Anyone else thinking of heading out on Christmas Day? :-)


----------



## the_mikey (22 Dec 2013)

If the opportunity arises then I may venture outside, even 5km on the folding bike would be welcome.


----------



## uclown2002 (22 Dec 2013)

Yup. I have a decent sized window to have a spin.


----------



## n3rdy (22 Dec 2013)

Luckily for me, if it does rain I'm getting a turbo trainer so I can have a play with that in the garage


----------



## jdtate101 (22 Dec 2013)

I wish....


----------



## BrynCP (22 Dec 2013)

I plan to go and do my normal 15 mile loop which is 75 minutes of riding for me! Easy for me though as I don't have kids.


----------



## MickeyBlueEyes (22 Dec 2013)

Nah, Christmas Day is spent with my little lad and Mrs MBE, playing games and filling my face with copious amounts of chocolate and other general non nutritious snacks. I have 320ish other days of the year for cycling, this ain't one if them. 
Enjoy your ride though, if there wasn't a little 'un or a Mrs MBE then yes I'd be out.....


----------



## Bryony (22 Dec 2013)

Hmmm sounds like a good idea! Might have a little ride out Christmas morning!


----------



## stevey (22 Dec 2013)

Will try and get out even if for a little while, think i have some bib shorts for xmas as well as other cycle related pressies so it would be rude not to go and try them....


----------



## rb58 (22 Dec 2013)

Usually try and get out Christmas morning.
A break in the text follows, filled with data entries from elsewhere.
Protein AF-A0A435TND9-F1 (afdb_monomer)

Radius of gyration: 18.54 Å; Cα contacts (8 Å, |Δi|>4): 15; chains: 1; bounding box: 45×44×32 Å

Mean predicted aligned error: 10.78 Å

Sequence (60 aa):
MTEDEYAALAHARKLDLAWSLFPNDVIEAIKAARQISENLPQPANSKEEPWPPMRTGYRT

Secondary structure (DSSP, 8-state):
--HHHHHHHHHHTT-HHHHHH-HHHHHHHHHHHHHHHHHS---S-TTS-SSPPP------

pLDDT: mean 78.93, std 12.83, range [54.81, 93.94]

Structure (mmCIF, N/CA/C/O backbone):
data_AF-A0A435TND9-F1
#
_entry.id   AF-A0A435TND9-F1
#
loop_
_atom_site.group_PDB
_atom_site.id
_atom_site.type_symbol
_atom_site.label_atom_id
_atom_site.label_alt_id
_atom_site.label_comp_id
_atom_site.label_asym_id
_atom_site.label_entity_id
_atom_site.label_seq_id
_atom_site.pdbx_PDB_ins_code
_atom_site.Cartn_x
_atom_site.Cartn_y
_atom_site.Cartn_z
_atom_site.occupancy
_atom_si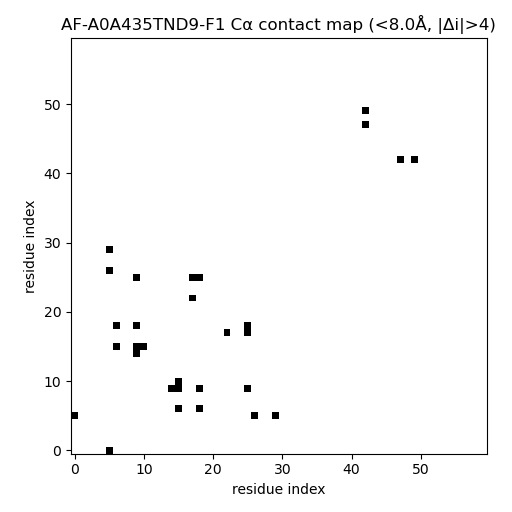te.B_iso_or_equiv
_atom_site.auth_seq_id
_atom_site.auth_comp_id
_atom_site.auth_asym_id
_atom_site.auth_atom_id
_atom_site.pdbx_PDB_model_num
ATOM 1 N N . MET A 1 1 ? 4.068 12.759 4.670 1.00 72.69 1 MET A N 1
ATOM 2 C CA . MET A 1 1 ? 2.772 12.405 4.077 1.00 72.69 1 MET A CA 1
ATOM 3 C C . MET A 1 1 ? 1.699 12.676 5.110 1.00 72.69 1 MET A C 1
ATOM 5 O O . MET A 1 1 ? 1.908 12.277 6.254 1.00 72.69 1 MET A O 1
ATOM 9 N N . THR A 1 2 ? 0.638 13.384 4.743 1.00 86.38 2 THR A N 1
ATOM 10 C CA . THR A 1 2 ? -0.526 13.654 5.604 1.00 86.38 2 THR A CA 1
ATOM 11 C C . THR A 1 2 ? -1.538 12.508 5.528 1.00 86.38 2 THR A C 1
ATOM 13 O O . THR A 1 2 ? -1.452 11.646 4.654 1.00 86.38 2 THR A O 1
ATOM 16 N N . GLU A 1 3 ? -2.491 12.462 6.457 1.00 82.56 3 GLU A N 1
ATOM 17 C CA . GLU A 1 3 ? -3.521 11.413 6.510 1.00 82.56 3 GLU A CA 1
ATOM 18 C C . GLU A 1 3 ? -4.420 11.407 5.262 1.00 82.56 3 GLU A C 1
ATOM 20 O O . GLU A 1 3 ? -4.703 10.345 4.709 1.00 82.56 3 GLU A O 1
ATOM 25 N N . ASP A 1 4 ? -4.729 12.590 4.727 1.00 87.12 4 ASP A N 1
ATOM 26 C CA . ASP A 1 4 ? -5.453 12.753 3.460 1.00 87.12 4 ASP A CA 1
ATOM 27 C C . ASP A 1 4 ? -4.696 12.147 2.264 1.00 87.12 4 ASP A C 1
ATOM 29 O O . ASP A 1 4 ? -5.297 11.571 1.355 1.00 87.12 4 ASP A O 1
ATOM 33 N N . GLU A 1 5 ? -3.361 12.217 2.267 1.00 89.44 5 GLU A N 1
ATOM 34 C CA . GLU A 1 5 ? -2.531 11.611 1.220 1.00 89.44 5 GLU A CA 1
ATOM 35 C C . GLU A 1 5 ? -2.524 10.075 1.315 1.00 89.44 5 GLU A C 1
ATOM 37 O O . GLU A 1 5 ? -2.513 9.395 0.285 1.00 89.44 5 GLU A O 1
ATOM 42 N N . TYR A 1 6 ? -2.568 9.505 2.527 1.00 87.62 6 TYR A N 1
ATOM 43 C CA . TYR A 1 6 ? -2.717 8.055 2.711 1.00 87.62 6 TYR A CA 1
ATOM 44 C C . TYR A 1 6 ? -4.096 7.569 2.251 1.00 87.62 6 TYR A C 1
ATOM 46 O O . TYR A 1 6 ? -4.175 6.554 1.555 1.00 87.62 6 TYR A O 1
ATOM 54 N N . ALA A 1 7 ? -5.160 8.319 2.553 1.00 85.88 7 ALA A N 1
ATOM 55 C CA . ALA A 1 7 ? -6.514 8.008 2.097 1.00 85.88 7 ALA A CA 1
ATOM 56 C C . ALA A 1 7 ? -6.616 8.024 0.560 1.00 85.88 7 ALA A C 1
ATOM 58 O O . ALA A 1 7 ? -7.167 7.100 -0.042 1.00 85.88 7 ALA A O 1
ATOM 59 N N . ALA A 1 8 ? -6.010 9.019 -0.097 1.00 89.50 8 ALA A N 1
ATOM 60 C CA . ALA A 1 8 ? -5.970 9.097 -1.557 1.00 89.50 8 ALA A CA 1
ATOM 61 C C . ALA A 1 8 ? -5.233 7.900 -2.194 1.00 89.50 8 ALA A C 1
ATOM 63 O O . ALA A 1 8 ? -5.682 7.357 -3.209 1.00 89.50 8 ALA A O 1
ATOM 64 N N . LEU A 1 9 ? -4.125 7.450 -1.593 1.00 86.69 9 LEU A N 1
ATOM 65 C CA . LEU A 1 9 ? -3.397 6.260 -2.047 1.00 86.69 9 LEU A CA 1
ATOM 66 C C . LEU A 1 9 ? -4.185 4.969 -1.823 1.00 86.69 9 LEU A C 1
ATOM 68 O O . LEU A 1 9 ? -4.190 4.104 -2.703 1.00 86.69 9 LEU A O 1
ATOM 72 N N . ALA A 1 10 ? -4.859 4.838 -0.680 1.00 88.12 10 ALA A N 1
ATOM 73 C CA . ALA A 1 10 ? -5.722 3.699 -0.397 1.00 88.12 10 ALA A CA 1
ATOM 74 C C . ALA A 1 10 ? -6.844 3.602 -1.444 1.00 88.12 10 ALA A C 1
ATOM 76 O O . ALA A 1 10 ? -7.013 2.545 -2.057 1.00 88.12 10 ALA A O 1
ATOM 77 N N . HIS A 1 11 ? -7.513 4.716 -1.752 1.00 87.56 11 HIS A N 1
ATOM 78 C CA . HIS A 1 11 ? -8.547 4.777 -2.787 1.00 87.56 11 HIS A CA 1
ATOM 79 C C . HIS A 1 11 ? -8.002 4.432 -4.182 1.00 87.56 11 HIS A C 1
ATOM 81 O O . HIS A 1 11 ? -8.563 3.597 -4.894 1.00 87.56 11 HIS A O 1
ATOM 87 N N . ALA A 1 12 ? -6.845 4.979 -4.572 1.00 90.00 12 ALA A N 1
ATOM 88 C CA . ALA A 1 12 ? -6.207 4.657 -5.855 1.00 90.00 12 ALA A CA 1
ATOM 89 C C . ALA A 1 12 ? -5.870 3.159 -6.008 1.00 90.00 12 ALA A C 1
ATOM 91 O O . ALA A 1 12 ? -5.808 2.634 -7.123 1.00 90.00 12 ALA A O 1
ATOM 92 N N . ARG A 1 13 ? -5.661 2.456 -4.889 1.00 87.19 13 ARG A N 1
ATOM 93 C CA . ARG A 1 13 ? -5.409 1.010 -4.834 1.00 87.19 13 ARG A CA 1
ATOM 94 C C . ARG A 1 13 ? -6.652 0.185 -4.493 1.00 87.19 13 ARG A C 1
ATOM 96 O O . ARG A 1 13 ? -6.526 -1.027 -4.343 1.00 87.19 13 ARG A O 1
ATOM 103 N N . LYS A 1 14 ? -7.838 0.809 -4.456 1.00 91.44 14 LYS A N 1
ATOM 104 C CA . LYS A 1 14 ? -9.137 0.186 -4.143 1.00 91.44 14 LYS A CA 1
ATOM 105 C C . LYS A 1 14 ? -9.173 -0.470 -2.757 1.00 91.44 14 LYS A C 1
ATOM 107 O O . LYS A 1 14 ? -9.793 -1.514 -2.570 1.00 91.44 14 LYS A O 1
ATOM 112 N N . LEU A 1 15 ? -8.487 0.136 -1.790 1.00 91.06 15 LEU A N 1
ATOM 113 C CA . LEU A 1 15 ? -8.411 -0.307 -0.396 1.00 91.06 15 LEU A CA 1
ATOM 114 C C . LEU A 1 15 ? -9.407 0.429 0.516 1.00 91.06 15 LEU A C 1
ATOM 116 O O . LEU A 1 15 ? -9.222 0.433 1.727 1.00 91.06 15 LEU A O 1
ATOM 120 N N . ASP A 1 16 ? -10.473 1.022 -0.024 1.00 90.81 16 ASP A N 1
ATOM 121 C CA . ASP A 1 16 ? -11.422 1.854 0.739 1.00 90.81 16 ASP A CA 1
ATOM 122 C C . ASP A 1 16 ? -12.062 1.114 1.920 1.00 90.81 16 ASP A C 1
ATOM 124 O O . ASP A 1 16 ? -12.191 1.651 3.020 1.00 90.81 16 ASP A O 1
ATOM 128 N N . LEU A 1 17 ? -12.408 -0.161 1.721 1.00 89.56 17 LEU A N 1
ATOM 129 C CA . LEU A 1 17 ? -12.969 -0.995 2.781 1.00 89.56 17 LEU A CA 1
ATOM 130 C C . LEU A 1 17 ? -11.939 -1.261 3.888 1.00 89.56 17 LEU A C 1
ATOM 132 O O . LEU A 1 17 ? -12.263 -1.148 5.068 1.00 89.56 17 LEU A O 1
ATOM 136 N N . ALA A 1 18 ? -10.690 -1.550 3.518 1.00 89.06 18 ALA A N 1
ATOM 137 C CA . ALA A 1 18 ? -9.607 -1.749 4.478 1.00 89.06 18 ALA A CA 1
ATOM 138 C C . ALA A 1 18 ? -9.265 -0.450 5.224 1.00 89.06 18 ALA A C 1
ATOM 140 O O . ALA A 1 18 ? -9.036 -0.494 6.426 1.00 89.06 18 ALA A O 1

I'm an early riser, and the rest are sleepy heads, so I usually get a couple of hours in before the house stirs. Wonderfully quiet roads!


----------



## MikeW-71 (22 Dec 2013)

I'll be riding over to my brothers to meet up with the family. It's only a few miles from me, but I won't be taking the direct route  Every chance we'll be out for a ride with little one too during the day.


----------



## Brandane (22 Dec 2013)

I am going to my bro and his family on xmas day, expected mid afternoon. It is about 50 miles away, in a general north direction. Weather forecast looks dry with a southerly wind . 
Unfortunately I might have too much in the way of booze and presents to carry, but at least I am thinking about it!


----------



## fossyant (22 Dec 2013)

Not a chance. Kids and 13 folk to cook for.


----------



## PaulSecteur (22 Dec 2013)

fossyant said:


> Not a chance. Kids and 13 folk to cook for.



So...you`ll be starting to put the sprouts on about now.


----------



## Pat "5mph" (22 Dec 2013)

Going to ride to a friend's for coffee, then to another friend's for dinner, then back home of course 
Panniers will be full of goodies.
If it's a nice day, I'll take the long route, have a wee wander about.


----------



## fossyant (22 Dec 2013)

PaulSecteur said:


> So...you`ll be starting to put the sprouts on about now.



Nope. Steam them for less than 20 minutes. Ha ha.


----------



## deptfordmarmoset (22 Dec 2013)

fossyant said:


> Nope. Steam them for less than 20 minutes. Ha ha.


Oi, kids are folk too! Even if you've lost count of the little sprogs.

And you can't steam them. Not even for 20 minutes.


----------



## Kies (22 Dec 2013)

Looks like a cold dry day, so i'll be up and out early. Back by 9.30am as the house stirs from it's slumber


----------



## jayonabike (23 Dec 2013)

fossyant said:


> Nope. Steam them for less than 20 minutes. Ha ha.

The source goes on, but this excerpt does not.